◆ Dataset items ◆
----
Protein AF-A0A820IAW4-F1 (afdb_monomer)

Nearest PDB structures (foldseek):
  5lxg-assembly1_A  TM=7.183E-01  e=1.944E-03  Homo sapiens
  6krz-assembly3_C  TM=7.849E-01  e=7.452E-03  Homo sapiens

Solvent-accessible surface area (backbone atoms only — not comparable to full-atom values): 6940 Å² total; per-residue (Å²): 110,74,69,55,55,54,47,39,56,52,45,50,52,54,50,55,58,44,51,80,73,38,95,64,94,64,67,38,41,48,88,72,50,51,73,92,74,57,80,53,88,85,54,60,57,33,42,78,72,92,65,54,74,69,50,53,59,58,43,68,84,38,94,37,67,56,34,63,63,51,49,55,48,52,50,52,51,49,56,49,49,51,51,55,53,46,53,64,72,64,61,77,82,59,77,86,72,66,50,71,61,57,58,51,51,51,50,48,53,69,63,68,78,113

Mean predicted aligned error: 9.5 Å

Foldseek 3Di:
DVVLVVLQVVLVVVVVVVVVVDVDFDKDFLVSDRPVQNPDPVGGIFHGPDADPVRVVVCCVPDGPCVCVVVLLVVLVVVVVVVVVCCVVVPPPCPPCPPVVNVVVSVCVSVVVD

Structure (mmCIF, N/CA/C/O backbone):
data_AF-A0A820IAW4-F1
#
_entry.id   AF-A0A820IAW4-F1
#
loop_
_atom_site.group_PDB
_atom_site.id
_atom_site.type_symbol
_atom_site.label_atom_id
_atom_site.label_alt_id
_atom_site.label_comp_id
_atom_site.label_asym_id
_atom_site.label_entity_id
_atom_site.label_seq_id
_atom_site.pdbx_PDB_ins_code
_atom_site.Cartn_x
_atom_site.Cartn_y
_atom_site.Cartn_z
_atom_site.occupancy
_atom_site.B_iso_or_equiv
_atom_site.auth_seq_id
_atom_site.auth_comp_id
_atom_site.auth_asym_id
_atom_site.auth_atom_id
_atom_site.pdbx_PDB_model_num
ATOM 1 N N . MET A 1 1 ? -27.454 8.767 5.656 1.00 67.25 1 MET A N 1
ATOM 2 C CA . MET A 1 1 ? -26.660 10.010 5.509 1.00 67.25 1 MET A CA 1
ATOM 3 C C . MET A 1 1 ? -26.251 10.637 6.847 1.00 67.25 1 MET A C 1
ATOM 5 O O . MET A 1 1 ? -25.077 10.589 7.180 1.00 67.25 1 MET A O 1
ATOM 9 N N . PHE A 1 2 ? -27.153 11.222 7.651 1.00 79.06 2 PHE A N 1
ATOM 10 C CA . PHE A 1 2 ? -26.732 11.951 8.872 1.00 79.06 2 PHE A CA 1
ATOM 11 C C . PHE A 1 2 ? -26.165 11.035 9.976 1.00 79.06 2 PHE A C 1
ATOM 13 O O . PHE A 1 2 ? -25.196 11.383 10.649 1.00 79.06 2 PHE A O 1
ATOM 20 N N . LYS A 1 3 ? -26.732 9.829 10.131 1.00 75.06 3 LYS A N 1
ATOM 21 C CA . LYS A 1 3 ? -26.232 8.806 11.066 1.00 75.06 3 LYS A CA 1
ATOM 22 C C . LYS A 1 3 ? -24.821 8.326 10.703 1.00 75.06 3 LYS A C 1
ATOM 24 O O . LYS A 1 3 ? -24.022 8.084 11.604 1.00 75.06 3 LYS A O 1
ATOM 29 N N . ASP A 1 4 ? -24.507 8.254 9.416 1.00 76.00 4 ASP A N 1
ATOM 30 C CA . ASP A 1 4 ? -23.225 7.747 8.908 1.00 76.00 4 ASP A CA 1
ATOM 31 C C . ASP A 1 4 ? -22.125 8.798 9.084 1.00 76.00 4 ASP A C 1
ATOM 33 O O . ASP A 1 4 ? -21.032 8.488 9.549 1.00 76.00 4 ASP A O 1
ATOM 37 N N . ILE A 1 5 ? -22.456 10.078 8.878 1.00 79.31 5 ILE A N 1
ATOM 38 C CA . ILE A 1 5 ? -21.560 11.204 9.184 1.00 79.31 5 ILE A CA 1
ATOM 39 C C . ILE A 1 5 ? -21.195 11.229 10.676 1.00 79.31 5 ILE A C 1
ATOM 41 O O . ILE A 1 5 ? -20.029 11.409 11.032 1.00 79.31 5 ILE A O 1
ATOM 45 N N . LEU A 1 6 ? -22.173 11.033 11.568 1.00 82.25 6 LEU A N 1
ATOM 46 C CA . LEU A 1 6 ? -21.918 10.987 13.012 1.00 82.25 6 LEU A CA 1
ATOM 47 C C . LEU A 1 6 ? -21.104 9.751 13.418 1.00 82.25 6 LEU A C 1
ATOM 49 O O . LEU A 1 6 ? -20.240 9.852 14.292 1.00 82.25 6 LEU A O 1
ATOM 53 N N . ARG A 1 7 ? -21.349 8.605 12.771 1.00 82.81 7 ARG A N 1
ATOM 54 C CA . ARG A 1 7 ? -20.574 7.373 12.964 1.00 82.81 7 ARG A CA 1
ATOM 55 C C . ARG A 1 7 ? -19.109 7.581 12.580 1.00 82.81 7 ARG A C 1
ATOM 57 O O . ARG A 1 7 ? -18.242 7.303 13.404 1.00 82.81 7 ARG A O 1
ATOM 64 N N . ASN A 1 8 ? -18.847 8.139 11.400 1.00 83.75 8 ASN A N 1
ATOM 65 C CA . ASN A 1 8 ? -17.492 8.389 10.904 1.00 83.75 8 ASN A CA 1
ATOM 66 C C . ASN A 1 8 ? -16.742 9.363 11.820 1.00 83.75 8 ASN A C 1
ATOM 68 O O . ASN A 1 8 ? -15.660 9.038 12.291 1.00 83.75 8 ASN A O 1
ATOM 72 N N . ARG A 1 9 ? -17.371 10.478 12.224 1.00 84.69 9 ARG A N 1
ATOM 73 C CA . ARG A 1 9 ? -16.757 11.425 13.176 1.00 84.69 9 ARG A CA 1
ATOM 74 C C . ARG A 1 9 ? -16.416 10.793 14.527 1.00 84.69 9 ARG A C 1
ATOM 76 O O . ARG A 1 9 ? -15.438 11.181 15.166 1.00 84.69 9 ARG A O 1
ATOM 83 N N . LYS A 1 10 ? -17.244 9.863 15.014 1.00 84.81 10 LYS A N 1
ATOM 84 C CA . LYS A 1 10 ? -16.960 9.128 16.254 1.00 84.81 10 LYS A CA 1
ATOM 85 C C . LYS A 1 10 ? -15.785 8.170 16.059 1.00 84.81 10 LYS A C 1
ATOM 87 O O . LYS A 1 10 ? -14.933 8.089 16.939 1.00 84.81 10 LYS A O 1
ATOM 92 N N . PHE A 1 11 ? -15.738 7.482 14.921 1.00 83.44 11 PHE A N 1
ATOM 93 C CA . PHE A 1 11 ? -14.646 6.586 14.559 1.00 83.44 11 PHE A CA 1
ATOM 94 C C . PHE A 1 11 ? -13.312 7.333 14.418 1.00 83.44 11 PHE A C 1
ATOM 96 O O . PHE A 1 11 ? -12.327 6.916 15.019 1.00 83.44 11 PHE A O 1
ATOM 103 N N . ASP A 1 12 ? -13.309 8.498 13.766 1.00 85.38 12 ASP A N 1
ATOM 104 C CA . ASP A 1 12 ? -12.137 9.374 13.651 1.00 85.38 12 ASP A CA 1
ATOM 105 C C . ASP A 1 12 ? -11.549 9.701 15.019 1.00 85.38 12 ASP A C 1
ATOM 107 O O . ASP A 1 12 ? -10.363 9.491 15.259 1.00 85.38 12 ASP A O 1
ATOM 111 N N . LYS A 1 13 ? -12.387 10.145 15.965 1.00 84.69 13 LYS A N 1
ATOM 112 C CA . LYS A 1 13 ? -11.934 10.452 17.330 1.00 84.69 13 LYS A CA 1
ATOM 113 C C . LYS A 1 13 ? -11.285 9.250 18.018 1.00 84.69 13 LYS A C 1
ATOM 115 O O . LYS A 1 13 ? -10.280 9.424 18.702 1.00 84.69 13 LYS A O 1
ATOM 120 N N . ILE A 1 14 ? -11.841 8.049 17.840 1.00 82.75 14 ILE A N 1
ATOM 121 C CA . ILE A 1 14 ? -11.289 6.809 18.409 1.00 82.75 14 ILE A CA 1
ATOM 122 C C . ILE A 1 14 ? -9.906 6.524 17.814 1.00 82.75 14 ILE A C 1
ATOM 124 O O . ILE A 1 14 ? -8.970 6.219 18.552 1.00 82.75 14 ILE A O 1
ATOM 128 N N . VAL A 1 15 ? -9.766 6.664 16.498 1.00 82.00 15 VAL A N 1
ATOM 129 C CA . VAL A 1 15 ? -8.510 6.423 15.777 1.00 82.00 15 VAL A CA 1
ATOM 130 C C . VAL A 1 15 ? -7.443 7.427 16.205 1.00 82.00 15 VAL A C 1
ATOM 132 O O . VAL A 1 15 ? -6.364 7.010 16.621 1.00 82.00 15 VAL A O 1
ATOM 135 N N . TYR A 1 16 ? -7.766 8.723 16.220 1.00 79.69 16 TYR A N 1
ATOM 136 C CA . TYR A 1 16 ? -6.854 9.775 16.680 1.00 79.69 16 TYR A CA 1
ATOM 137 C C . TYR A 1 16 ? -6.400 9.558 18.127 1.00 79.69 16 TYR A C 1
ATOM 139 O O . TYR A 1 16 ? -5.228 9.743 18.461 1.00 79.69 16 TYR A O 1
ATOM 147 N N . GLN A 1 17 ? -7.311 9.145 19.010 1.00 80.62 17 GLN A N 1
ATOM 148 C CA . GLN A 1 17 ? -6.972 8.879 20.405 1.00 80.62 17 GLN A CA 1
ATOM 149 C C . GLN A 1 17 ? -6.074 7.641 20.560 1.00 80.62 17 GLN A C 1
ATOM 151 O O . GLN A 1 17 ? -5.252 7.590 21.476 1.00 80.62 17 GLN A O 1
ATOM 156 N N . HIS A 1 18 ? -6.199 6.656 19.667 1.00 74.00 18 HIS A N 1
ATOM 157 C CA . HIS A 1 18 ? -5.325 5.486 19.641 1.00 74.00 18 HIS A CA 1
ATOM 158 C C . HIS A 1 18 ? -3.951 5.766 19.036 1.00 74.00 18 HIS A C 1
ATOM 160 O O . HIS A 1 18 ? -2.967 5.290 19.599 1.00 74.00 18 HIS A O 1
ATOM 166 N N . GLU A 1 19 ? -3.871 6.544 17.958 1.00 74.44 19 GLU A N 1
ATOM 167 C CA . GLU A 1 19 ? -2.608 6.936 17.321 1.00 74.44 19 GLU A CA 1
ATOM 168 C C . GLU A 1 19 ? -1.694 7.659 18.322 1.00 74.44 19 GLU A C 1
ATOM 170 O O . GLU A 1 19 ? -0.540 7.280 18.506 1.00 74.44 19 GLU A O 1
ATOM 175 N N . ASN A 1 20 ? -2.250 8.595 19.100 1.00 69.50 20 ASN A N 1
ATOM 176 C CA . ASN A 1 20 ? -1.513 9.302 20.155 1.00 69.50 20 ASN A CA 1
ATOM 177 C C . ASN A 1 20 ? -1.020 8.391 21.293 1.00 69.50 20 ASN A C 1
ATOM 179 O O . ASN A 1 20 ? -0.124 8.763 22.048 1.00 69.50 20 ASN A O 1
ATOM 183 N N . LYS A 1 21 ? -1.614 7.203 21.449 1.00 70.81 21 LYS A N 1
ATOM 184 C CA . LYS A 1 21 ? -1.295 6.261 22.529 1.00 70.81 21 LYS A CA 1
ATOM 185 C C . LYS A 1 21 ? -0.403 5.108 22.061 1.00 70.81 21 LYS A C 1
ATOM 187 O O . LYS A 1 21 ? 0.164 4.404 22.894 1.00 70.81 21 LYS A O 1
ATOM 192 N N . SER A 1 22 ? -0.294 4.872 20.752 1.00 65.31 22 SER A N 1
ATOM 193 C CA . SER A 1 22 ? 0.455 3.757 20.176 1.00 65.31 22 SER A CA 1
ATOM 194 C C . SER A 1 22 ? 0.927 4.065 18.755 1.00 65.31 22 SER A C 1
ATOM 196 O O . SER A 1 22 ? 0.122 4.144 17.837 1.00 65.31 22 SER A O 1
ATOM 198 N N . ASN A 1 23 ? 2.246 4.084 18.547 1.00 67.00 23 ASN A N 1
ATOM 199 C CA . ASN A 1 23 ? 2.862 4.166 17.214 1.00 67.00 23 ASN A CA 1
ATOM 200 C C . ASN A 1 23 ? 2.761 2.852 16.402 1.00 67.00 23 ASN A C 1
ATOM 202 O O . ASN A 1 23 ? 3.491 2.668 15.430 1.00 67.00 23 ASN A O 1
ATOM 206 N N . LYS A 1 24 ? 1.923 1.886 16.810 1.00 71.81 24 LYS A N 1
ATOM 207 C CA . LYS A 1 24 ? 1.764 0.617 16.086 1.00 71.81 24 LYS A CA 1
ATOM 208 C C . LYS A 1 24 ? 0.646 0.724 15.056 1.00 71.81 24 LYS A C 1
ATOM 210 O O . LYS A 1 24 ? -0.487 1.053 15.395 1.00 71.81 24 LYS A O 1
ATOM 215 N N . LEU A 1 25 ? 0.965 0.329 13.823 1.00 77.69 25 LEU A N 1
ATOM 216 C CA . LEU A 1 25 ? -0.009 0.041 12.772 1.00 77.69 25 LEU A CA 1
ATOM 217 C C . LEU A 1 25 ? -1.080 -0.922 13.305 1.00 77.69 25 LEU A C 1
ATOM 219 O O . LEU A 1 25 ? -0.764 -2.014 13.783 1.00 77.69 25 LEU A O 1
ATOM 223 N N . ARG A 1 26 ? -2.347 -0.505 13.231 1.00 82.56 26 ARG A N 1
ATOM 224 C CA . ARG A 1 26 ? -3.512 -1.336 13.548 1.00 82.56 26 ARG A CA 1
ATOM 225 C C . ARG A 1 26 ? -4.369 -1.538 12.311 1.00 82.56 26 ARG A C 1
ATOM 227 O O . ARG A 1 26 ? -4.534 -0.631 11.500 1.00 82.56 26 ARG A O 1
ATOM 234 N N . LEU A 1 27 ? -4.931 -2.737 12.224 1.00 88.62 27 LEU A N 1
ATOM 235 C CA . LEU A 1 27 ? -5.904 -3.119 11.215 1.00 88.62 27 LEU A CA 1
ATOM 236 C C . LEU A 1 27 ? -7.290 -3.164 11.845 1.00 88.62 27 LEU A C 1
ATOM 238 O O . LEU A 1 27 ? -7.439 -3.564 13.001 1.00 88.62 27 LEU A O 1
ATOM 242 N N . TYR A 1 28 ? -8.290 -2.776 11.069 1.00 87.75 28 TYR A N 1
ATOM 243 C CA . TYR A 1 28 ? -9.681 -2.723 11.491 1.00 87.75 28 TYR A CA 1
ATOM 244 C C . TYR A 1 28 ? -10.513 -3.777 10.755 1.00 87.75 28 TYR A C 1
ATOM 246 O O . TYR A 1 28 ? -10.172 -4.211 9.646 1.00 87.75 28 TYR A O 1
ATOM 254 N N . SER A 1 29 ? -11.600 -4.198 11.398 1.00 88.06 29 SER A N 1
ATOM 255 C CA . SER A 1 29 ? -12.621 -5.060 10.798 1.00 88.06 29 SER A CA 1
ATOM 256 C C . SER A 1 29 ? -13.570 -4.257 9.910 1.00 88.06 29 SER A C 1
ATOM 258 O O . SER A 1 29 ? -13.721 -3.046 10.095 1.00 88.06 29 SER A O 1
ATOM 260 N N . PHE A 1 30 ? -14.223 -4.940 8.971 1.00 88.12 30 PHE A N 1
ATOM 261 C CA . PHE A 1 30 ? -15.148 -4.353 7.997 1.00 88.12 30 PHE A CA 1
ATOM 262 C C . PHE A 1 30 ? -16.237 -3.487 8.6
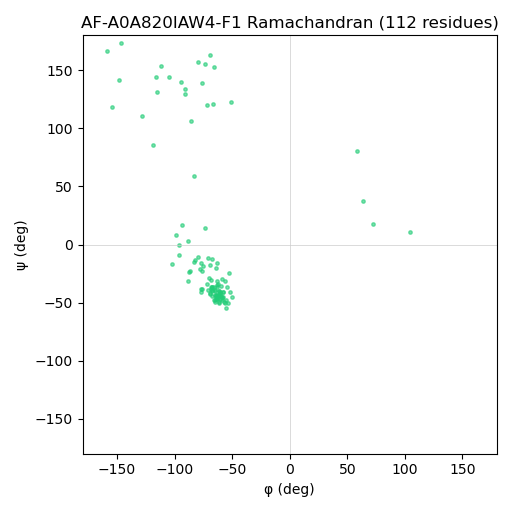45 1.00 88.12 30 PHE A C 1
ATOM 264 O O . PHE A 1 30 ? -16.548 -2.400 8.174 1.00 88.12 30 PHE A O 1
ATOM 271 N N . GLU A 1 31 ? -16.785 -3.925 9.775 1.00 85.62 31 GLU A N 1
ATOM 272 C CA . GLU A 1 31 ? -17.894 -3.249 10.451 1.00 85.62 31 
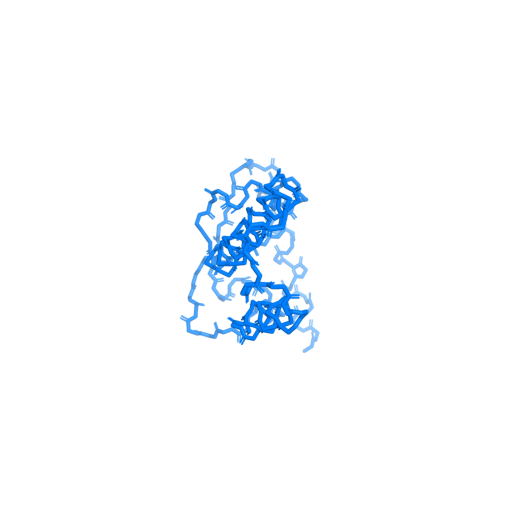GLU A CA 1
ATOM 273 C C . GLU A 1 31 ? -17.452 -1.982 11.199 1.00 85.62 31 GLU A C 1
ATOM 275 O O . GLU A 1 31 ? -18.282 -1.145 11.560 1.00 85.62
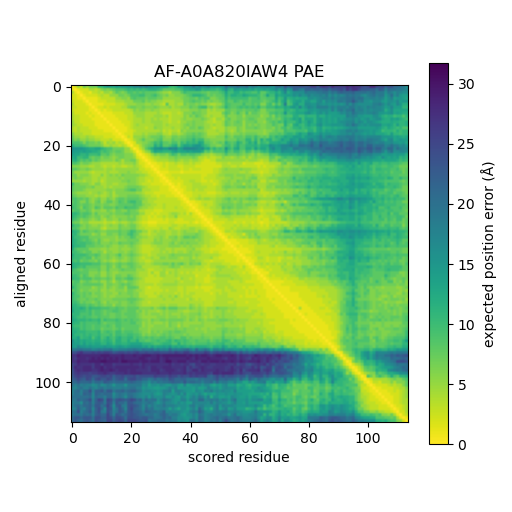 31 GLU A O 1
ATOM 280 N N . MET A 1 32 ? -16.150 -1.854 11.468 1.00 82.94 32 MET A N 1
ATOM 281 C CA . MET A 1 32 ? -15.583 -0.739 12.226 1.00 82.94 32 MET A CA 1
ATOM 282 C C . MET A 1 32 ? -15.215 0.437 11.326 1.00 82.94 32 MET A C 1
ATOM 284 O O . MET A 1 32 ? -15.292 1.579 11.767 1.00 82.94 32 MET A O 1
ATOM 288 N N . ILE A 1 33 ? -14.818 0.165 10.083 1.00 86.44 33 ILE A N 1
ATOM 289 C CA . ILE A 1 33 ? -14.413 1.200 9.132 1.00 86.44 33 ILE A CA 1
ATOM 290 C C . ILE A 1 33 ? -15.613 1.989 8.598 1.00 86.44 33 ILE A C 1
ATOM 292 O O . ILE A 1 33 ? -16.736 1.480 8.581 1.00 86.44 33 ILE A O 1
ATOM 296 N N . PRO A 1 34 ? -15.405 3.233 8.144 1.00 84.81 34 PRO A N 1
----
◆ Directions for this task ◆
Find how many lines in the records contain the string "Homo", then give the number alone.

◆ Solution below ◆
2